But if you can guarantee that the code finishes within VBlank, you can remove the STAT check, and then unroll the loop practically as many times as you want for faster execution. (Remember to adjust the C value, as well change all unrolled copies to INC E except the last one.)

Not mentioned in this post is the hairy subject of stack copy, as well as better ways of timing the copy.


Blog: Gameboy Genius
"A journey of a thousand miles begins with one small step"
Old Chinese Proverb

Offline

 

#6 2017-11-02 20:17:50

nitro2k01
Administrator
Registered: 2008-02-22
Posts: 242

Re: Fastest way to copy data to VRAM

Jonas wrote:

Check out  this blog entry by Imanolea. According to the author, his routine allows you to copy 41 tiles per VBlank to VRAM. Obviously, you can save some time if you avoid using jump instructions and use REPT instead of the loops.

That's a different problem. Imanolea's code is copying 41 bytes to arbitrary places in VRAM, which can update 41 map entries. Mills wants to copy the tile data of 25 tiles, which is 25*16=400 bytes.


Blog: Gameboy Genius
"A journey of a thousand miles begins with one small step"
Old Chinese Proverb

Offline

 

#7 2017-11-03 01:46:35

Jonas
Member
From: Frankfurt, Germany
Registered: 2016-06-06
Posts: 112
Website

Re: Fastest way to copy data to VRAM

nitro2k01 wrote:

That's a different problem. Imanolea's code is copying 41 bytes to arbitrary places in VRAM, which can update 41 map entries. Mills wants to copy the tile data of 25 tiles, which is 25*16=400 bytes.

Ok, I see. I didn't realize, spoke too early and am very sorry.

@Mills: Then just one more remark to the original question: If you adjust your artwork, you should need far less than 25 tiles per VBlank to create a fake parallax effect with your method. The parallax effect in the Asterix game works this way and if I counted correctly, it only exchanges the tile data for 11 tiles.

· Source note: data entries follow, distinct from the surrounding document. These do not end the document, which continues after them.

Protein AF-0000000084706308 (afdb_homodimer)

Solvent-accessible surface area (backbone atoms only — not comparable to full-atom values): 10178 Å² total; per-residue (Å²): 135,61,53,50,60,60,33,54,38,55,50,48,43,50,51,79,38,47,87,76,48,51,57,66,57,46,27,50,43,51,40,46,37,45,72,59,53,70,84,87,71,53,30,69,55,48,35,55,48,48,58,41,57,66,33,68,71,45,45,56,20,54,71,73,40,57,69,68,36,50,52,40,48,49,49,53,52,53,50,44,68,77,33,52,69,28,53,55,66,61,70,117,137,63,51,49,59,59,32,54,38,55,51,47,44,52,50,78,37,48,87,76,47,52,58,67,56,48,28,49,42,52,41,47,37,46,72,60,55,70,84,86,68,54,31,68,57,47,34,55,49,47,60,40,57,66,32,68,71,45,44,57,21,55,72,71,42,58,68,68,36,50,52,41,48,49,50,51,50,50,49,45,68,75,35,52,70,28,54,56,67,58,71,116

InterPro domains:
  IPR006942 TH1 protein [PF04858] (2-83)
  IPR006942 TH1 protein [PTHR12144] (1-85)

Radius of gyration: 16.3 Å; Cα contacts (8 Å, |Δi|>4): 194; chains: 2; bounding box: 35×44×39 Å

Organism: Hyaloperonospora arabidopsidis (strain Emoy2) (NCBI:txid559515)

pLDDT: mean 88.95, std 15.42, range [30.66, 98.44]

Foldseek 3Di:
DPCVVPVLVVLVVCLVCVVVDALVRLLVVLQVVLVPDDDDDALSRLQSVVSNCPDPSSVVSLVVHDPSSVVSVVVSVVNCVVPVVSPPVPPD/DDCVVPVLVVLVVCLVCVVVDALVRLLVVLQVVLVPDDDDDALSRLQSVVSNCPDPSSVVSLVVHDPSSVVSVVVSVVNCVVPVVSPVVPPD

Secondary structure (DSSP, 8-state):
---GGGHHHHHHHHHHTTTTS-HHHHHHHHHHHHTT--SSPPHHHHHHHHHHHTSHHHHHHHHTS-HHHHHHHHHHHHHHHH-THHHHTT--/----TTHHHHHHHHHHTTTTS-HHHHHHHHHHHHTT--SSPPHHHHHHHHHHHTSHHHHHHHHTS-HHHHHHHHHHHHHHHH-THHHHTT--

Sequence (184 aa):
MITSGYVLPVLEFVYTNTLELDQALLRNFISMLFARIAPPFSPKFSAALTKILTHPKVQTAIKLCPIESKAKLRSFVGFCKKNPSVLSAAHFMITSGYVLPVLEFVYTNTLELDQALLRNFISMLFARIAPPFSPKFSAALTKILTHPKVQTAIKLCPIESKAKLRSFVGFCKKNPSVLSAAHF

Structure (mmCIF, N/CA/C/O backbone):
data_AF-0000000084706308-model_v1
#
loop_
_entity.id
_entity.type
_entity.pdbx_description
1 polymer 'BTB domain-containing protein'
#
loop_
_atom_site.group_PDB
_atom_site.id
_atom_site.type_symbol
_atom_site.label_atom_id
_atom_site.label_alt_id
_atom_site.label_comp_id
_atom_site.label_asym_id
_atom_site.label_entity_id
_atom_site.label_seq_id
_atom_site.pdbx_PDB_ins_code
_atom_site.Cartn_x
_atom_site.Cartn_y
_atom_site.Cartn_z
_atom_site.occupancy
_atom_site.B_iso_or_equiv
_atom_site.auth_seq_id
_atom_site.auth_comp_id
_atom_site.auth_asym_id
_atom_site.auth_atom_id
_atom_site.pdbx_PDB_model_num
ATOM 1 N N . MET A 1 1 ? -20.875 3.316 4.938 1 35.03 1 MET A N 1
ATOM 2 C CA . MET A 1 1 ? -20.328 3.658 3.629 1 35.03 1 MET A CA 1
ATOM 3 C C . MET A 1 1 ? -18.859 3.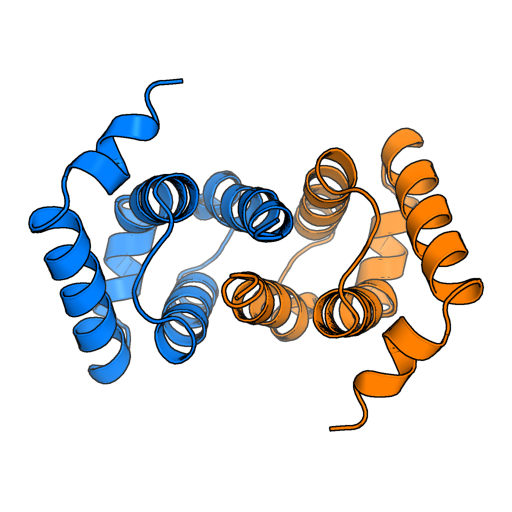246 3.523 1 35.03 1 MET A C 1
ATOM 5 O O . MET A 1 1 ? -18.047 3.586 4.391 1 35.03 1 MET A O 1
ATOM 9 N N . ILE A 1 2 ? -18.312 2.1 2.969 1 40.81 2 ILE A N 1
ATOM 10 C CA . ILE A 1 2 ? -17.25 1.104 2.885 1 40.81 2 ILE A CA 1
ATOM 11 C C . ILE A 1 2 ? -15.961 1.766 2.414 1 40.81 2 ILE A C 1
ATOM 13 O O . ILE A 1 2 ? -15.938 2.41 1.363 1 40.81 2 ILE A O 1
ATOM 17 N N . THR A 1 3 ? -15.109 2.379 3.312 1 47.69 3 THR A N 1
ATOM 18 C CA . THR A 1 3 ? -13.867 3.143 3.387 1 47.69 3 THR A CA 1
ATOM 19 C C . THR A 1 3 ? -12.781 2.496 2.529 1 47.69 3 THR A C 1
ATOM 21 O O . THR A 1 3 ? -11.867 1.855 3.055 1 47.69 3 THR A O 1
ATOM 24 N N . SER A 1 4 ? -13.281 1.636 1.463 1 55.03 4 SER A N 1
ATOM 25 C CA . SER A 1 4 ? -12.383 1.164 0.416 1 55.03 4 SER A CA 1
ATOM 26 C C . SER A 1 4 ? -11.531 2.305 -0.135 1 55.03 4 SER A C 1
ATOM 28 O O . SER A 1 4 ? -10.539 2.066 -0.82 1 55.03 4 SER A O 1
ATOM 30 N N . GLY A 1 5 ? -11.727 3.424 0.376 1 72.25 5 GLY A N 1
ATOM 31 C CA . GLY A 1 5 ? -11.18 4.586 -0.306 1 72.25 5 GLY A CA 1
ATOM 32 C C . GLY A 1 5 ? -9.703 4.797 -0.035 1 72.25 5 GLY A C 1
ATOM 33 O O . GLY A 1 5 ? -9.023 5.504 -0.78 1 72.25 5 GLY A O 1
ATOM 34 N N . TYR A 1 6 ? -9.25 3.924 0.937 1 83.06 6 TYR A N 1
ATOM 35 C CA . TYR A 1 6 ? -7.867 4.215 1.285 1 83.06 6 TYR A CA 1
ATOM 36 C C . TYR A 1 6 ? -6.914 3.27 0.565 1 83.06 6 TYR A C 1
ATOM 38 O O . TYR A 1 6 ? -5.723 3.561 0.436 1 83.06 6 TYR A O 1
ATOM 46 N N . VAL A 1 7 ? -7.484 2.186 0.052 1 87.88 7 VAL A N 1
ATOM 47 C CA . VAL A 1 7 ? -6.586 1.13 -0.401 1 87.88 7 VAL A CA 1
ATOM 48 C C . VAL A 1 7 ? -6.105 1.432 -1.818 1 87.88 7 VAL A C 1
ATOM 50 O O . VAL A 1 7 ? -4.984 1.078 -2.189 1 87.88 7 VAL A O 1
ATOM 53 N N . LEU A 1 8 ? -6.844 2.201 -2.543 1 90.38 8 LEU A N 1
ATOM 54 C CA . LEU A 1 8 ? -6.562 2.393 -3.963 1 90.38 8 LEU A CA 1
ATOM 55 C C . LEU A 1 8 ? -5.281 3.195 -4.156 1 90.38 8 LEU A C 1
ATOM 57 O O . LEU A 1 8 ? -4.414 2.809 -4.945 1 90.38 8 LEU A O 1
ATOM 61 N N . PRO A 1 9 ? -5.055 4.219 -3.395 1 91.81 9 PRO A N 1
ATOM 62 C CA . PRO A 1 9 ? -3.799 4.945 -3.6 1 91.81 9 PRO A CA 1
ATOM 63 C C . PRO A 1 9 ? -2.574 4.117 -3.215 1 91.81 9 PRO A C 1
ATOM 65 O O . PRO A 1 9 ? -1.508 4.273 -3.816 1 91.81 9 PRO A O 1
ATOM 68 N N . VAL A 1 10 ? -2.76 3.246 -2.312 1 91.75 10 VAL A N 1
ATOM 69 C CA . VAL A 1 10 ? -1.628 2.443 -1.862 1 91.75 10 VAL A CA 1
ATOM 70 C C . VAL A 1 10 ? -1.319 1.361 -2.895 1 91.75 10 VAL A C 1
ATOM 72 O O . VAL A 1 10 ? -0.152 1.085 -3.184 1 91.75 10 VAL A O 1
ATOM 75 N N . LEU A 1 11 ? -2.377 0.838 -3.49 1 94.56 11 LEU A N 1
ATOM 76 C CA . LEU A 1 11 ? -2.168 -0.123 -4.566 1 94.56 11 LEU A CA 1
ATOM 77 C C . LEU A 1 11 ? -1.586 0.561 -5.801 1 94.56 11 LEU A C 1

Last edited by Jonas (2017-11-03 01:47:34)

Offline

 

#8 2017-11-03 06:23:53

Mills
Member
Registered: 2012-12-21
Posts: 132

Re: Fastest way to copy data to VRAM

Thanks a lot nitro2k01, I´ll take my time to read the info.

Jonas I wanted a really big parallax patern, so I ended with a 5x5 tile patern.

Here is the scene I made, I think i'll someday make a demo filled with cute scenes like this smile.

https://github.com/mills32/GAMEBOY-DEMOS/blob/master/MISC/parallax.bmp?raw=true

You see here some issues at the top of the screen.

These issues are solved using the non-DMA optimized function nitro2k01 made smile.
DMG could not copy the 25 tiles on time, so still has the issue.

The DMA function didn't work, I surelly made something wrong.

Last edited by Mills (2017-11-03 08:24:21)

Offline

 

#9 2017-11-03 13:04:01

ISSOtm
Member
From: Somewhere in Echo RAM
Registered: 2017-04-18
Posts: 160
Website

Re: Fastest way to copy data to VRAM

If the DMA function didn't work, the problem may come from the source pointer not being 16-byte aligned.
(To put it differently, the source AND destination pointers must be $XXX0. Ensure that is true before using DMA.)

The other problem that may exist is that this DMA is called GDMA (as opposed to HDMA), and attempts to copy all data at once, even if the CPU can't access VRAM. The DMA should be started during VBlank, preferably not too close to the end.
If you cannot start the DMA early enough during VBlank, you can also use its little brother HDMA, which copies tiles at a rate of 1 tile per scanline. All you have to do is use the exact same function, BUT set bit 7 of the value written to HDMA5.


The French Lord Of Laziness.
Legend of Zelda and Undertale fan, I also tend to break Pokémon R/B/Y a little too much.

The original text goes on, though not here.